[Records drawn from a dataset]
--- START ---

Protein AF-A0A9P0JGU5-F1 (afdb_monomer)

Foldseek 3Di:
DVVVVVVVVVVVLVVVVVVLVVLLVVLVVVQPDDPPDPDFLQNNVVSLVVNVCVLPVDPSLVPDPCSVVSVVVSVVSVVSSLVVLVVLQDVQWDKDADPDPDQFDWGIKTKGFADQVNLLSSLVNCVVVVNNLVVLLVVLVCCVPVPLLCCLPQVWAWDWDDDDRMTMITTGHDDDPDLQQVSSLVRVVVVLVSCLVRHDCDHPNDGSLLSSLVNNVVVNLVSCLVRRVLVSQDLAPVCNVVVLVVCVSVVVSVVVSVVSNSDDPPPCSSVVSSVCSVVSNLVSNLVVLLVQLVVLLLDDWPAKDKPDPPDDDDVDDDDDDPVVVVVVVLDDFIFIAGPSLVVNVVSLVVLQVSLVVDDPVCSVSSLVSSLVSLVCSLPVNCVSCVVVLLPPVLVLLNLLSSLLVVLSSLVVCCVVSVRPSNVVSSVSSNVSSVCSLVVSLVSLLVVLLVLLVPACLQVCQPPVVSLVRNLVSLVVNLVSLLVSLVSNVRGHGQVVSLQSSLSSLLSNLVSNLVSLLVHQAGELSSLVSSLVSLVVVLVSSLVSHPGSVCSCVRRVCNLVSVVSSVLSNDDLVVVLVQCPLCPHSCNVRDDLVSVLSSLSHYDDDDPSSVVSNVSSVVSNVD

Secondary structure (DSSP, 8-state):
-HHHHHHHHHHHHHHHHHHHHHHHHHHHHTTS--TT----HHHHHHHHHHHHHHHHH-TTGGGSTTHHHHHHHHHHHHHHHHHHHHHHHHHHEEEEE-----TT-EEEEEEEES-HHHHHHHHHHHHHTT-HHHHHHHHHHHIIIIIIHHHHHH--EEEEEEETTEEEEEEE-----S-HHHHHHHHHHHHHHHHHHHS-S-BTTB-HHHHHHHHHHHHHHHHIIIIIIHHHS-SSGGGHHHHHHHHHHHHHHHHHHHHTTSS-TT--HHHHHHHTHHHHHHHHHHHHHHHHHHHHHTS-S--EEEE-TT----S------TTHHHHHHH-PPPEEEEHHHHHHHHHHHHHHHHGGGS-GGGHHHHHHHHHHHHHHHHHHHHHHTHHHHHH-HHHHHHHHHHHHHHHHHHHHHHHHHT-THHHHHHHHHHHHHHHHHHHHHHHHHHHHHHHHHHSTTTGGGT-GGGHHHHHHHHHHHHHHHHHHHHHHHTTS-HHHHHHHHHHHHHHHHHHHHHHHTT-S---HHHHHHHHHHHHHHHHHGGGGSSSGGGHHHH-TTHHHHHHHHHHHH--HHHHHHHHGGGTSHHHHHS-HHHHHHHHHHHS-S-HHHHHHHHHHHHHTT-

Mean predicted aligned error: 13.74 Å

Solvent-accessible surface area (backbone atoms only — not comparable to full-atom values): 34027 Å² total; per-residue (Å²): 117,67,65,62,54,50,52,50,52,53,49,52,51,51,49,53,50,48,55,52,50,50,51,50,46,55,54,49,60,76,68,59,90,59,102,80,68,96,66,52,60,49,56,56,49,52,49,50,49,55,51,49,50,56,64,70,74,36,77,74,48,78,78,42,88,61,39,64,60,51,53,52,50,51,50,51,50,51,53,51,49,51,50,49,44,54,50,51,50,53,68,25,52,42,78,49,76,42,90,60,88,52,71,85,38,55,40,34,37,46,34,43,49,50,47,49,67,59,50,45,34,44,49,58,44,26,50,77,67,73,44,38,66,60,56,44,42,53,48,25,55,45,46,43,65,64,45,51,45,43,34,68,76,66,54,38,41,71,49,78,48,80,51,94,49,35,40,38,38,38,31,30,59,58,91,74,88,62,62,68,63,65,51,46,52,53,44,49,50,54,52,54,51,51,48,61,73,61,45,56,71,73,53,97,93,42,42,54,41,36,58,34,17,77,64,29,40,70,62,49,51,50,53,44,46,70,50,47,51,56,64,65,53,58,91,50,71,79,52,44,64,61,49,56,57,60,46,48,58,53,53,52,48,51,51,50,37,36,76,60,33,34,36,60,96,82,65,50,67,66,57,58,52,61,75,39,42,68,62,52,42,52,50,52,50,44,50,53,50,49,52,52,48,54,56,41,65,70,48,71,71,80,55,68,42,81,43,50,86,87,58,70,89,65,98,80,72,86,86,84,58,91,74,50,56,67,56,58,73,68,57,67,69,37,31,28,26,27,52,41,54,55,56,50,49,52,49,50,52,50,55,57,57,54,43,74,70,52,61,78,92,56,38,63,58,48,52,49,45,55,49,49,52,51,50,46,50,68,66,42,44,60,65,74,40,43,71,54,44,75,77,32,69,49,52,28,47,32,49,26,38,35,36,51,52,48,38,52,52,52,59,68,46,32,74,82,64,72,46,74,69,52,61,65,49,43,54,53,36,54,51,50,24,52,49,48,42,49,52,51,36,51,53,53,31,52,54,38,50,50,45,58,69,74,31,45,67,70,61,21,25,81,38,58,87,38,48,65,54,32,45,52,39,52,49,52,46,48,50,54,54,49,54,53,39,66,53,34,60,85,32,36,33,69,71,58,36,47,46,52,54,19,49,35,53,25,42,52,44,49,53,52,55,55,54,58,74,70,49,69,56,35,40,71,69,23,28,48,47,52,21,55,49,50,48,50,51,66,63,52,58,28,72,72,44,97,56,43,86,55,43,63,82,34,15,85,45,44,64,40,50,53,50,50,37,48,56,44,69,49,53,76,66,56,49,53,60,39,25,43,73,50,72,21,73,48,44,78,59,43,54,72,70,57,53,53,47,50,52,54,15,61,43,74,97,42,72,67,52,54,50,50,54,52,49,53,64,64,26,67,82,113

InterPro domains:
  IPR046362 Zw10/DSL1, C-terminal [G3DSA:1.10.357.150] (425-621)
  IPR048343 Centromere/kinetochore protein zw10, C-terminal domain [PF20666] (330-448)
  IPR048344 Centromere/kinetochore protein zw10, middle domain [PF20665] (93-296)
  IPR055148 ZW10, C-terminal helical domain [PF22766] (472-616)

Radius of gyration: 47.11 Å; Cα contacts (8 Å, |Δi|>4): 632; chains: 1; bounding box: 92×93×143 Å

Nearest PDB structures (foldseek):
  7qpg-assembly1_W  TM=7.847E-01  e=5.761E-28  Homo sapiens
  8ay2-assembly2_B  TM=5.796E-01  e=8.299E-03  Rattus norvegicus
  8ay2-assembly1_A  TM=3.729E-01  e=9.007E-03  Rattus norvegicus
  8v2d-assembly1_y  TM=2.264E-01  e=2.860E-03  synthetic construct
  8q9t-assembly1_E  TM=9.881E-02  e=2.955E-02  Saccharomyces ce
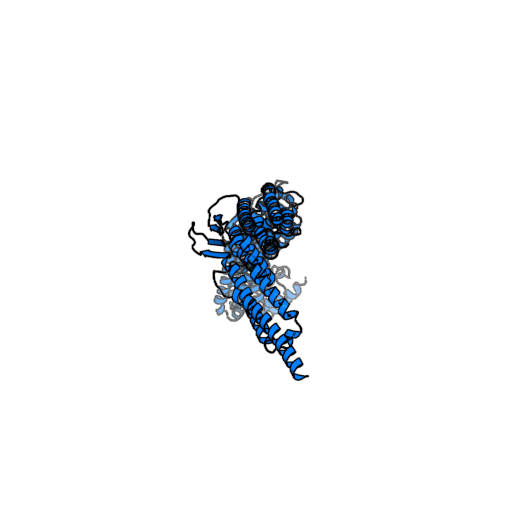revisiae

Sequence (622 aa):
MSDLKMFKSTLEENKNSLIIIEQVLEASMNLTSDSQTKLSLADRIKNLQTAQDILLNNEHLTKLDVYKPLMREHQRLTDVLHSNCIAAWRKKIEWSENDSDSQDSWRVILKISGSQEDICDTILALQHFDSLNIEVKQFADKLINLIVKPIIIQNLQVDVVKFVNVSTMTLKVSNNEDEFLSAIIKKLKNVFEFLSSTLPADINEIQIMSYLGSYASQQFCKHFKDIVIFNAIPVKYHNLNNFREDLNEVLEFNKYLSELGFFEESNDELIKYVENIDNLFFTKISQLYYDRARTIIKKDLHDLVEVNNENRWSPDEDVVDDNGFCQKIFAYPQSKVSKSLLEFLDLIDTVASEMSSIPENSTWRYHDILNNITIMYCDVIPLQHCKVLEFHPQQSAVLYNNIMYFTRKLAELSPTYKNLLIVHLLEKLKNLASEILHSQCKQQITQIEKIVNQSDIISMAVNSNLGYSVEKSMSQCYDLLSILSGLWRDILPSTVYCKFIGYSCNGLFECLVNKLFTLEDISATSAEQYSSIFNKIVKDIPTLFPEPKEVHRYVPKWWQLNELVYILSSSMKDIENRWADGKGPLANELKVDQIKCLLKALFQNTDRRAALLKHILATAQS

Organism: Aphis gossypii (NCBI:txid80765)

pLDDT: mean 81.97, std 15.04, range [33.19, 97.75]

Structure (mmCIF, N/CA/C/O backbone):
data_AF-A0A9P0JGU5-F1
#
_entry.id   AF-A0A9P0JGU5-F1
#
loop_
_atom_site.group_PDB
_atom_site.id
_atom_site.type_symbol
_atom_site.label_atom_id
_atom_site.label_alt_id
_atom_site.label_comp_id
_atom_site.label_asym_id
_atom_site.label_entity_id
_atom_site.label_seq_id
_atom_site.pdbx_PDB_ins_code
_atom_site.Cartn_x
_atom_site.Cartn_y
_atom_site.Cartn_z
_atom_site.occupancy
_atom_site.B_iso_or_equiv
_atom_site.auth_seq_id
_atom_site.auth_comp_id
_atom_site.auth_asym_id
_atom_site.auth_atom_id
_atom_site.pdbx_PDB_model_num
ATOM 1 N N . MET A 1 1 ? -17.217 -56.902 90.851 1.00 47.50 1 MET A N 1
ATOM 2 C CA . MET A 1 1 ? -17.260 -55.425 91.024 1.00 47.50 1 MET A CA 1
ATOM 3 C C . MET A 1 1 ? -16.629 -54.667 89.846 1.00 47.50 1 MET A C 1
ATOM 5 O O . MET A 1 1 ? -17.068 -53.560 89.568 1.00 47.50 1 MET A O 1
ATOM 9 N N . SER A 1 2 ? -15.650 -55.251 89.138 1.00 50.41 2 SER A N 1
ATOM 10 C CA . SER A 1 2 ? -15.054 -54.690 87.910 1.00 50.41 2 SER A CA 1
ATOM 11 C C . SER A 1 2 ? -16.030 -54.679 86.718 1.00 50.41 2 SER A C 1
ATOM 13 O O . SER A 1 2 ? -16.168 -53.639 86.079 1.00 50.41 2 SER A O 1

--- END ---

The last part of the records is the answer, beginning at the line that holds "ATOM 9 N N ." and including the final line, repeated exactly.

ATOM 9 N N . SER A 1 2 ? -15.650 -55.251 89.138 1.00 50.41 2 SER A N 1
ATOM 10 C CA . SER A 1 2 ? -15.054 -54.690 87.910 1.00 50.41 2 SER A CA 1
ATOM 11 C C . SER A 1 2 ? -16.030 -54.679 86.718 1.00 50.41 2 SER A C 1
ATOM 13 O O . SER A 1 2 ? -16.168 -53.639 86.079 1.00 50.41 2 SER A O 1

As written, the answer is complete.